Your provider number has a strong impact on your medical billing cost to charge ratio (CCR). If your hospital is merging with another hospital, it is important to figure in the possibly new Cost to Charge Ratio medical billing payments you will receive.

There are two avenues merging hospitals can take. The first method is when two hospitals merge together while one of the existing provider numbers is kept in tact. In this instance, one hosptial keeps their medical billing number, while the other one drops theirs and joins the first. The hospital that drops their medical billing provider number will receive a new cost to charge ratio. The ratio will be figured from the hospital with the existing provider number.

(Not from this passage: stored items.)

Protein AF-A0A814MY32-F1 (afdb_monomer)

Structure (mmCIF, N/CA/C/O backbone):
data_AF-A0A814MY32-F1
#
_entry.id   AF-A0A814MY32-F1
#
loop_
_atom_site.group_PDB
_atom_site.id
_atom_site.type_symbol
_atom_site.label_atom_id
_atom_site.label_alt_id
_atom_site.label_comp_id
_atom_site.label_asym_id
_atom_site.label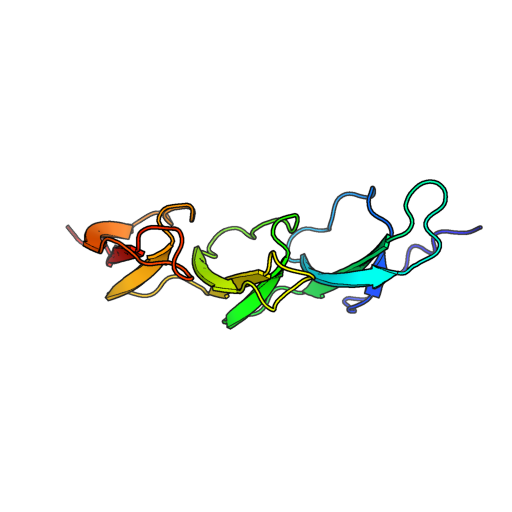_entity_id
_atom_site.label_seq_id
_atom_site.pdbx_PDB_ins_code
_atom_site.Cartn_x
_atom_site.Cartn_y
_atom_site.Cartn_z
_atom_site.occupancy
_atom_site.B_iso_or_equiv
_atom_site.auth_seq_id
_atom_site.auth_comp_id
_atom_site.auth_asym_id
_atom_site.auth_atom_id
_atom_site.pdbx_PDB_model_num
ATOM 1 N N . MET A 1 1 ? 19.921 -12.859 -22.130 1.00 37.19 1 MET A N 1
ATOM 2 C CA . MET A 1 1 ? 20.471 -11.904 -21.142 1.00 37.19 1 MET A CA 1
ATOM 3 C C . MET A 1 1 ? 20.066 -12.407 -19.770 1.00 37.19 1 MET A C 1
ATOM 5 O O . MET A 1 1 ? 18.904 -12.737 -19.581 1.00 37.19 1 MET A O 1
ATOM 9 N N . ARG A 1 2 ? 21.053 -12.665 -18.906 1.00 34.91 2 ARG A N 1
ATOM 10 C CA . ARG A 1 2 ? 20.897 -13.435 -17.666 1.00 34.91 2 ARG A CA 1
ATOM 11 C C . ARG A 1 2 ? 20.108 -12.620 -16.640 1.00 34.91 2 ARG A C 1
ATOM 13 O O . ARG A 1 2 ? 20.583 -11.575 -16.214 1.00 34.91 2 ARG A O 1
ATOM 20 N N . PHE A 1 3 ? 18.949 -13.126 -16.228 1.00 43.91 3 PHE A N 1
ATOM 21 C CA . PHE A 1 3 ? 18.325 -12.741 -14.967 1.00 43.91 3 PHE A CA 1
ATOM 22 C C . PHE A 1 3 ? 19.218 -13.297 -13.855 1.00 43.91 3 PHE A C 1
ATOM 24 O O . PHE A 1 3 ? 19.152 -14.480 -13.526 1.00 43.91 3 PHE A O 1
ATOM 31 N N . THR A 1 4 ? 20.159 -12.491 -13.363 1.00 46.94 4 THR A N 1
ATOM 32 C CA . THR A 1 4 ? 20.968 -12.859 -12.202 1.00 46.94 4 THR A CA 1
ATOM 33 C C . THR A 1 4 ? 20.057 -12.970 -10.996 1.00 46.94 4 THR A C 1
ATOM 35 O O . THR A 1 4 ? 19.524 -11.989 -10.486 1.00 46.94 4 THR A O 1
ATOM 38 N N . ASN A 1 5 ? 19.893 -14.218 -10.583 1.00 49.19 5 ASN A N 1
ATOM 39 C CA . ASN A 1 5 ? 19.384 -14.666 -9.308 1.00 49.19 5 ASN A CA 1
ATOM 40 C C . ASN A 1 5 ? 20.313 -14.145 -8.194 1.00 49.19 5 ASN A C 1
ATOM 42 O O . ASN A 1 5 ? 21.232 -14.834 -7.761 1.00 49.19 5 ASN A O 1
ATOM 46 N N . SER A 1 6 ? 20.120 -12.890 -7.790 1.00 43.22 6 SER A N 1
ATOM 47 C CA . SER A 1 6 ? 20.754 -12.295 -6.617 1.00 43.22 6 SER A CA 1
ATOM 48 C C . SER A 1 6 ? 19.650 -11.934 -5.635 1.00 43.22 6 SER A C 1
ATOM 50 O O . SER A 1 6 ? 19.049 -10.869 -5.716 1.00 43.22 6 SER A O 1
ATOM 52 N N . PHE A 1 7 ? 19.390 -12.862 -4.714 1.00 46.47 7 PHE A N 1
ATOM 53 C CA . PHE A 1 7 ? 18.641 -12.672 -3.471 1.00 46.47 7 PHE A CA 1
ATOM 54 C C . PHE A 1 7 ? 19.366 -11.653 -2.571 1.00 46.47 7 PHE A C 1
ATOM 56 O O . PHE A 1 7 ? 19.910 -11.984 -1.522 1.00 46.47 7 PHE A O 1
ATOM 63 N N . ILE A 1 8 ? 19.423 -10.396 -3.002 1.00 47.50 8 ILE A N 1
ATOM 64 C CA . ILE A 1 8 ? 19.780 -9.282 -2.135 1.00 47.50 8 ILE A CA 1
ATOM 65 C C . ILE A 1 8 ? 18.493 -8.511 -1.899 1.00 47.50 8 ILE A C 1
ATOM 67 O O . ILE A 1 8 ? 17.766 -8.195 -2.838 1.00 47.50 8 ILE A O 1
ATOM 71 N N . VAL A 1 9 ? 18.206 -8.261 -0.626 1.00 54.91 9 VAL A N 1
ATOM 72 C CA . VAL A 1 9 ? 17.047 -7.518 -0.131 1.00 54.91 9 VAL A CA 1
ATOM 73 C C . VAL A 1 9 ? 17.177 -6.036 -0.515 1.00 54.91 9 VAL A C 1
ATOM 75 O O . VAL A 1 9 ? 17.399 -5.179 0.335 1.00 54.91 9 VAL A O 1
ATOM 78 N N . LEU A 1 10 ? 17.161 -5.729 -1.811 1.00 69.56 10 LEU A N 1
ATOM 79 C CA . LEU A 1 10 ? 17.418 -4.397 -2.345 1.00 69.56 10 LEU A CA 1
ATOM 80 C C . LEU A 1 10 ? 16.292 -3.960 -3.265 1.00 69.56 10 LEU A C 1
ATOM 82 O O . LEU A 1 10 ? 15.702 -4.738 -4.013 1.00 69.56 10 LEU A O 1
ATOM 86 N N . SER A 1 11 ? 16.009 -2.668 -3.194 1.00 78.81 11 SER A N 1
ATOM 87 C CA . SER A 1 11 ? 15.109 -2.001 -4.112 1.00 78.81 11 SER A CA 1
ATOM 88 C C . SER A 1 11 ? 15.700 -1.989 -5.524 1.00 78.81 11 SER A C 1
ATOM 90 O O . SER A 1 11 ? 16.874 -1.653 -5.695 1.00 78.81 11 SER A O 1
ATOM 92 N N . GLN A 1 12 ? 14.909 -2.353 -6.532 1.00 84.06 12 GLN A N 1
ATOM 93 C CA . GLN A 1 12 ? 15.399 -2.530 -7.901 1.00 84.06 12 GLN A CA 1
ATOM 94 C C . GLN A 1 12 ? 14.325 -2.272 -8.959 1.00 84.06 12 GLN A C 1
ATOM 96 O O . GLN A 1 12 ? 13.128 -2.327 -8.682 1.00 84.06 12 GLN A O 1
ATOM 101 N N . TYR A 1 13 ? 14.763 -2.042 -10.199 1.00 85.44 13 TYR A N 1
ATOM 102 C CA . TYR A 1 13 ? 13.875 -1.974 -11.357 1.00 85.44 13 TYR A CA 1
ATOM 103 C C . TYR A 1 13 ? 13.627 -3.369 -11.930 1.00 85.44 13 TYR A C 1
ATOM 105 O O . TYR A 1 13 ? 14.566 -4.087 -12.271 1.00 85.44 13 TYR A O 1
ATOM 113 N N . ILE A 1 14 ? 12.357 -3.727 -12.077 1.00 82.75 14 ILE A N 1
ATOM 114 C CA . ILE A 1 14 ? 11.895 -4.951 -12.726 1.00 82.75 14 ILE A CA 1
ATOM 115 C C . ILE A 1 14 ? 10.995 -4.604 -13.911 1.00 82.75 14 ILE A C 1
ATOM 117 O O . ILE A 1 14 ? 10.367 -3.544 -13.962 1.00 82.75 14 ILE A O 1
ATOM 121 N N . CYS A 1 15 ? 10.918 -5.506 -14.881 1.00 83.81 15 CYS A N 1
ATOM 122 C CA . CYS A 1 15 ? 9.892 -5.420 -15.912 1.00 83.81 15 CYS A CA 1
ATOM 123 C C . CYS A 1 15 ? 8.541 -5.875 -15.354 1.00 83.81 15 CYS A C 1
ATOM 125 O O . CYS A 1 15 ? 8.539 -6.733 -14.477 1.00 83.81 15 CYS A O 1
ATOM 127 N N . PRO A 1 16 ? 7.406 -5.367 -15.862 1.00 76.25 16 PRO A N 1
ATOM 128 C CA . PRO A 1 16 ? 6.107 -5.978 -15.607 1.00 76.25 16 PRO A CA 1
ATOM 129 C C . PRO A 1 16 ? 6.139 -7.442 -16.066 1.00 76.25 16 PRO A C 1
ATOM 131 O O . PRO A 1 16 ? 6.554 -7.718 -17.192 1.00 76.25 16 PRO A O 1
ATOM 134 N N . GLY A 1 17 ? 5.743 -8.386 -15.213 1.00 71.12 17 GLY A N 1
ATOM 135 C CA . GLY A 1 17 ?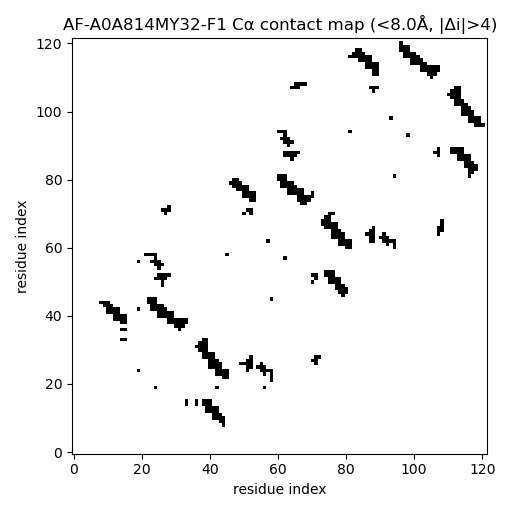 5.733 -9.807 -15.578 1.00 71.12 17 GLY A CA 1
ATOM 136 C C . GLY A 1 17 ? 6.082 -10.774 -14.448 1.00 71.12 17 GLY A C 1
ATOM 137 O O . GLY A 1 17 ? 5.214 -11.560 -14.071 1.00 71.12 17 GLY A O 1
ATOM 138 N N . PRO A 1 18 ? 7.319 -10.777 -13.909 1.00 63.16 18 PRO A N 1
ATOM 139 C CA . PRO A 1 18 ? 7.656 -11.665 -12.814 1.00 63.16 18 PRO A CA 1
ATOM 140 C C . PRO A 1 18 ? 6.820 -11.279 -11.594 1.00 63.16 18 PRO A C 1
ATOM 142 O O . PRO A 1 18 ? 6.707 -10.106 -11.234 1.00 63.16 18 PRO A O 1
ATOM 145 N N . SER A 1 19 ? 6.213 -12.289 -10.980 1.00 69.25 19 SER A N 1
ATOM 146 C CA . SER A 1 19 ? 5.527 -12.183 -9.700 1.00 69.25 19 SER A CA 1
ATOM 147 C C . SER A 1 19 ? 6.416 -11.454 -8.691 1.00 69.25 19 SER A C 1
ATOM 149 O O . SER A 1 19 ? 7.551 -11.863 -8.442 1.00 69.25 19 SER A O 1
ATOM 151 N N . ILE A 1 20 ? 5.900 -10.354 -8.146 1.00 80.00 20 ILE A N 1
ATOM 152 C CA . ILE A 1 20 ? 6.591 -9.547 -7.140 1.00 80.00 20 ILE A CA 1
ATOM 153 C C . ILE A 1 20 ? 6.745 -10.405 -5.879 1.00 80.00 20 ILE A C 1
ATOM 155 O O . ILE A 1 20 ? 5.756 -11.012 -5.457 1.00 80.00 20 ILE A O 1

The second scenario involves a brand new medical billing provider number for the merging hospitals. When each hospital forfeits their provider number, a new provider number is formed. In this instance, there is no prior history to conduct a cost to charge ratio study. Instead, the merging hospitals will use the statewide average medical billing Cost to Charge Ratio until they have history.

If the Cost to Charge Ratio assigned to your hospital is unsatisfactory to your liking, you can request a lower or a higher number. However, there must be substantial evidence to back up your claim. Medical billing cost to charge ratios are difficult to change because they need to be fair to all hospitals involved.

The bottom line is: make sure your hospital is ready for medical billing reimbursement changes if you are merging with another facility. The failure to prepare for such changes could severely impede your financial and medical billing departments for a long time to come. Once your revenue flow is slowed down it can take a long amount of time to recover.